TJ-RS decide que empresa que envia SMS a clientes de telefonia deve recolher ISS

A 21ª Câmara Cível do Tribunal de Justiça do Rio Grande do Sul decidiu que plataforma que envia mensagens a usuários finais das redes de telefonia celular, contratada por empresas que têm interesse em propagar conteúdo publicitário, recolhe ISSQN. Isso porque trata-se de “agenciamento de publicidade e propaganda”, atividade descrita no item 10.08 da Lista Anexa à Lei Complementar 116/03.

Com este entendimento, o tribunal confirmou sentença que julgou improcedente ação declaratória de inexistência de relação jurídico-tributária entre uma prestadora de serviços de comunicação virtual e o Município de Porto Alegre.

No caso analisado, a empresa autora argumentou que seu objeto social consiste, basicamente, em vender serviços de valor adicionado (SVA) no ramo das telecomunicações e de internet, que não atraem a incidência de ISSQN. Além disso, a jurisprudência dos tribunais superiores já se manifestou sobre a não incidência de ISS sobre os SVAs.

Com a sentença da 8ª Vara da Fazenda Pública do Foro Central de Porto Alegre, ao negar procedência à ação, ficou estabelecida uma distinção entre os serviços de valor adicional disponibilizados aos usuários de telefonia e aqueles oferecidos pela autora. Os SVAs acrescentam determinada utilidade a um serviço de telecomunicação já existente. Sendo assim, os provedores de acesso à internet é que figuram como usuários dos serviços de telecomunicações. Um exemplo de SVA é quando a operadora de telefonia coloca à disposição do usuário um serviço diferenciado de toques, aprimorando uma utilidade já existente.

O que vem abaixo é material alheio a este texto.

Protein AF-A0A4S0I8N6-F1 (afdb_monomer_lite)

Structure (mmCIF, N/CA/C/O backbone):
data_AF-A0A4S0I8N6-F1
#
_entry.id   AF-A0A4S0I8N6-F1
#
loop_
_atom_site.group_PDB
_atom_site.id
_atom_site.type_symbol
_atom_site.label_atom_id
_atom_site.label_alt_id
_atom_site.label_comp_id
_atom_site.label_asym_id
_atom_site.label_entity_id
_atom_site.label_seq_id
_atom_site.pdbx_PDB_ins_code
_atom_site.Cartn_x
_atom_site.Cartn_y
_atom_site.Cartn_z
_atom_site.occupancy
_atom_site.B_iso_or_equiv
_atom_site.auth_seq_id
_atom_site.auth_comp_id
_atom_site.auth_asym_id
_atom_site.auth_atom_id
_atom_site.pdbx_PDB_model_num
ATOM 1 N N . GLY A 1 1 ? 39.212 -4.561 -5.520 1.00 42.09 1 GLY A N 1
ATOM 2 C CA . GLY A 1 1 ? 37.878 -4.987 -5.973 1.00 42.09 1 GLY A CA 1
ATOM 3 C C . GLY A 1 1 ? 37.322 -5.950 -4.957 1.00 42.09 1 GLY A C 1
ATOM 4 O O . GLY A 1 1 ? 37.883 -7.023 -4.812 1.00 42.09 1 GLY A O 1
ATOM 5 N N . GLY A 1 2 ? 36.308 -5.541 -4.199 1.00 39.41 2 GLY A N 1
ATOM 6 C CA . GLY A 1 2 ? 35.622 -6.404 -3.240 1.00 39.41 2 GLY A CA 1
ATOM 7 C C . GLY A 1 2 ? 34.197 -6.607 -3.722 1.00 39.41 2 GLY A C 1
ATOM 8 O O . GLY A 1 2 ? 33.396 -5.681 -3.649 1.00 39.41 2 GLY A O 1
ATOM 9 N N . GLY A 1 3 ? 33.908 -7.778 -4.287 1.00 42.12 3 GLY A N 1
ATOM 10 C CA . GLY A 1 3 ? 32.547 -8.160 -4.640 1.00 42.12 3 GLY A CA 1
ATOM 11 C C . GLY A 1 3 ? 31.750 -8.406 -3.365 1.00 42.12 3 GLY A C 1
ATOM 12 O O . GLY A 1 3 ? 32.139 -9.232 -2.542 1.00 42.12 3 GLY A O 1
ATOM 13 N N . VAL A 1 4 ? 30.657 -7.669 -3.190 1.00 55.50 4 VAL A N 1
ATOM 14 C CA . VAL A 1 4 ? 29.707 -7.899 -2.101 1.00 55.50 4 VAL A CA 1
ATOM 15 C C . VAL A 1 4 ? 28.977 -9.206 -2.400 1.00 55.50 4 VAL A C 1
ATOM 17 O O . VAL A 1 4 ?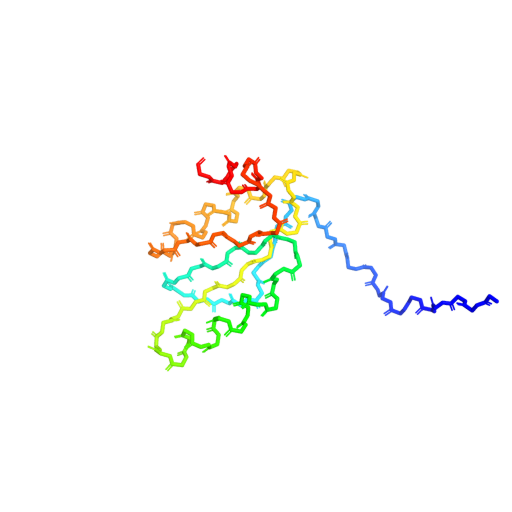 28.308 -9.326 -3.426 1.00 55.50 4 VAL A O 1
ATOM 20 N N . GLY A 1 5 ? 29.134 -10.197 -1.522 1.00 44.62 5 GLY A N 1
ATOM 21 C CA . GLY A 1 5 ? 28.418 -11.464 -1.606 1.00 44.62 5 GLY A CA 1
ATOM 22 C C . GLY A 1 5 ? 26.913 -11.230 -1.516 1.00 44.62 5 GLY A C 1
ATOM 23 O O . GLY A 1 5 ? 26.405 -10.791 -0.486 1.00 44.62 5 GLY A O 1
ATOM 24 N N . TRP A 1 6 ? 26.198 -11.512 -2.603 1.00 49.91 6 TRP A N 1
ATOM 25 C CA . TRP A 1 6 ? 24.740 -11.519 -2.630 1.00 49.91 6 TRP A CA 1
ATOM 26 C C . TRP A 1 6 ? 24.221 -12.712 -1.821 1.00 49.91 6 TRP A C 1
ATOM 28 O O . TRP A 1 6 ? 24.116 -13.830 -2.319 1.00 49.91 6 TRP A O 1
ATOM 38 N N . ALA A 1 7 ? 23.891 -12.470 -0.554 1.00 52.59 7 ALA A N 1
ATOM 39 C CA . ALA A 1 7 ? 23.180 -13.414 0.300 1.00 52.59 7 ALA A CA 1
ATOM 40 C C . ALA A 1 7 ? 21.666 -13.202 0.155 1.00 52.59 7 ALA A C 1
ATOM 42 O O . ALA A 1 7 ? 20.999 -12.692 1.049 1.00 52.59 7 ALA A O 1
ATOM 43 N N . GLY A 1 8 ? 21.114 -13.566 -0.999 1.00 54.03 8 GLY A N 1
ATOM 44 C CA . GLY A 1 8 ? 19.674 -13.528 -1.216 1.00 54.03 8 GLY A CA 1
ATOM 45 C C . GLY A 1 8 ? 19.250 -14.724 -2.042 1.00 54.03 8 GLY A C 1
ATOM 46 O O . GLY A 1 8 ? 19.594 -14.807 -3.218 1.00 54.03 8 GLY A O 1
ATOM 47 N N . ARG A 1 9 ? 18.486 -15.653 -1.453 1.00 57.84 9 ARG A N 1
ATOM 48 C CA . ARG A 1 9 ? 17.679 -16.570 -2.264 1.00 57.84 9 ARG A CA 1
ATOM 49 C C . ARG A 1 9 ? 16.806 -15.692 -3.153 1.00 57.84 9 ARG A C 1
ATOM 51 O O . ARG A 1 9 ? 15.998 -14.929 -2.628 1.00 57.84 9 ARG A O 1
ATOM 58 N N . GLY A 1 10 ? 16.995 -15.771 -4.467 1.00 52.16 10 GLY A N 1
ATOM 59 C CA . GLY A 1 10 ? 16.109 -15.109 -5.413 1.00 52.16 10 GLY A CA 1
ATOM 60 C C . GLY A 1 10 ? 14.700 -15.643 -5.194 1.00 52.16 10 GLY A C 1
ATOM 61 O O . GLY A 1 10 ? 14.418 -16.794 -5.517 1.00 52.16 10 GLY A O 1
ATOM 62 N N . LEU A 1 11 ? 13.837 -14.845 -4.571 1.00 66.12 11 LEU A N 1
ATOM 63 C CA . LEU A 1 11 ? 12.417 -15.152 -4.524 1.00 66.12 11 LEU A CA 1
ATOM 64 C C . LEU A 1 11 ? 11.886 -14.958 -5.941 1.00 66.12 11 LEU A C 1
ATOM 66 O O . LEU A 1 11 ? 12.106 -13.907 -6.544 1.00 66.12 11 LEU A O 1
ATOM 70 N N . VAL A 1 12 ? 11.219 -15.978 -6.476 1.00 74.94 12 VAL A N 1
ATOM 71 C CA . VAL A 1 12 ? 10.524 -15.857 -7.757 1.00 74.94 12 VAL A CA 1
ATOM 72 C C . VAL A 1 12 ? 9.423 -14.819 -7.568 1.00 74.94 12 VAL A C 1
ATOM 74 O O . VAL A 1 12 ? 8.552 -14.969 -6.713 1.00 74.94 12 VAL A O 1
ATOM 77 N N . VAL A 1 13 ? 9.515 -13.729 -8.321 1.00 76.31 13 VAL A N 1
ATOM 78 C CA . VAL A 1 13 ? 8.498 -12.685 -8.362 1.00 76.31 13 VAL A CA 1
ATOM 79 C C . VAL A 1 13 ? 7.786 -12.807 -9.694 1.00 76.31 13 VAL A C 1
ATOM 81 O O . VAL A 1 13 ? 8.416 -12.671 -10.743 1.00 76.31 13 VAL A O 1
ATOM 84 N N . ASP A 1 14 ? 6.477 -13.034 -9.646 1.00 84.50 14 ASP A N 1
ATOM 85 C CA . ASP A 1 14 ? 5.653 -12.998 -10.846 1.00 84.50 14 ASP A CA 1
ATOM 86 C C . ASP A 1 14 ? 5.686 -11.587 -11.440 1.00 84.50 14 ASP A C 1
ATOM 88 O O . ASP A 1 14 ? 5.355 -10.596 -10.777 1.00 84.50 14 ASP A O 1
ATOM 92 N N . ILE A 1 15 ? 6.129 -11.493 -12.695 1.00 87.44 15 ILE A N 1
ATOM 93 C CA . ILE A 1 15 ? 6.238 -10.222 -13.409 1.00 87.44 15 ILE A CA 1
ATOM 94 C C . ILE A 1 15 ? 4.852 -9.580 -13.490 1.00 87.44 15 ILE A C 1
ATOM 96 O O . ILE A 1 15 ? 3.880 -10.214 -13.894 1.00 87.44 15 ILE A O 1
ATOM 100 N N . GLY A 1 16 ? 4.771 -8.304 -13.115 1.00 90.31 16 GLY A N 1
ATOM 101 C CA . GLY A 1 16 ? 3.519 -7.550 -13.138 1.00 90.31 16 GLY A CA 1
ATOM 102 C C . GLY A 1 16 ? 2.566 -7.852 -11.988 1.00 90.31 16 GLY A C 1
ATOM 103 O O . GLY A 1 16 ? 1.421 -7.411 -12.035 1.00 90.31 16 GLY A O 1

No entanto, não é isso o que ocorre no caso concreto, convenceu-se o juiz João Pedro Cavalli Júnior, pois a autora firma contratos de prestação de serviços com outras empresas, suas clientes, para envio de mensagens curtas por celular (SMS), com claro conteúdo publicitário, ao usuário final. Nessa modalidade, o pagamento à autora se dá pela própria empresa contratante do serviço, mediante a quantidade de tráfego de mensagens por dia. Em síntese, por não ser provedora de internet, a autora não pode ter seus serviços enquadrados como SVA, conforme disposto no artigo 61 da Lei 9.472/97.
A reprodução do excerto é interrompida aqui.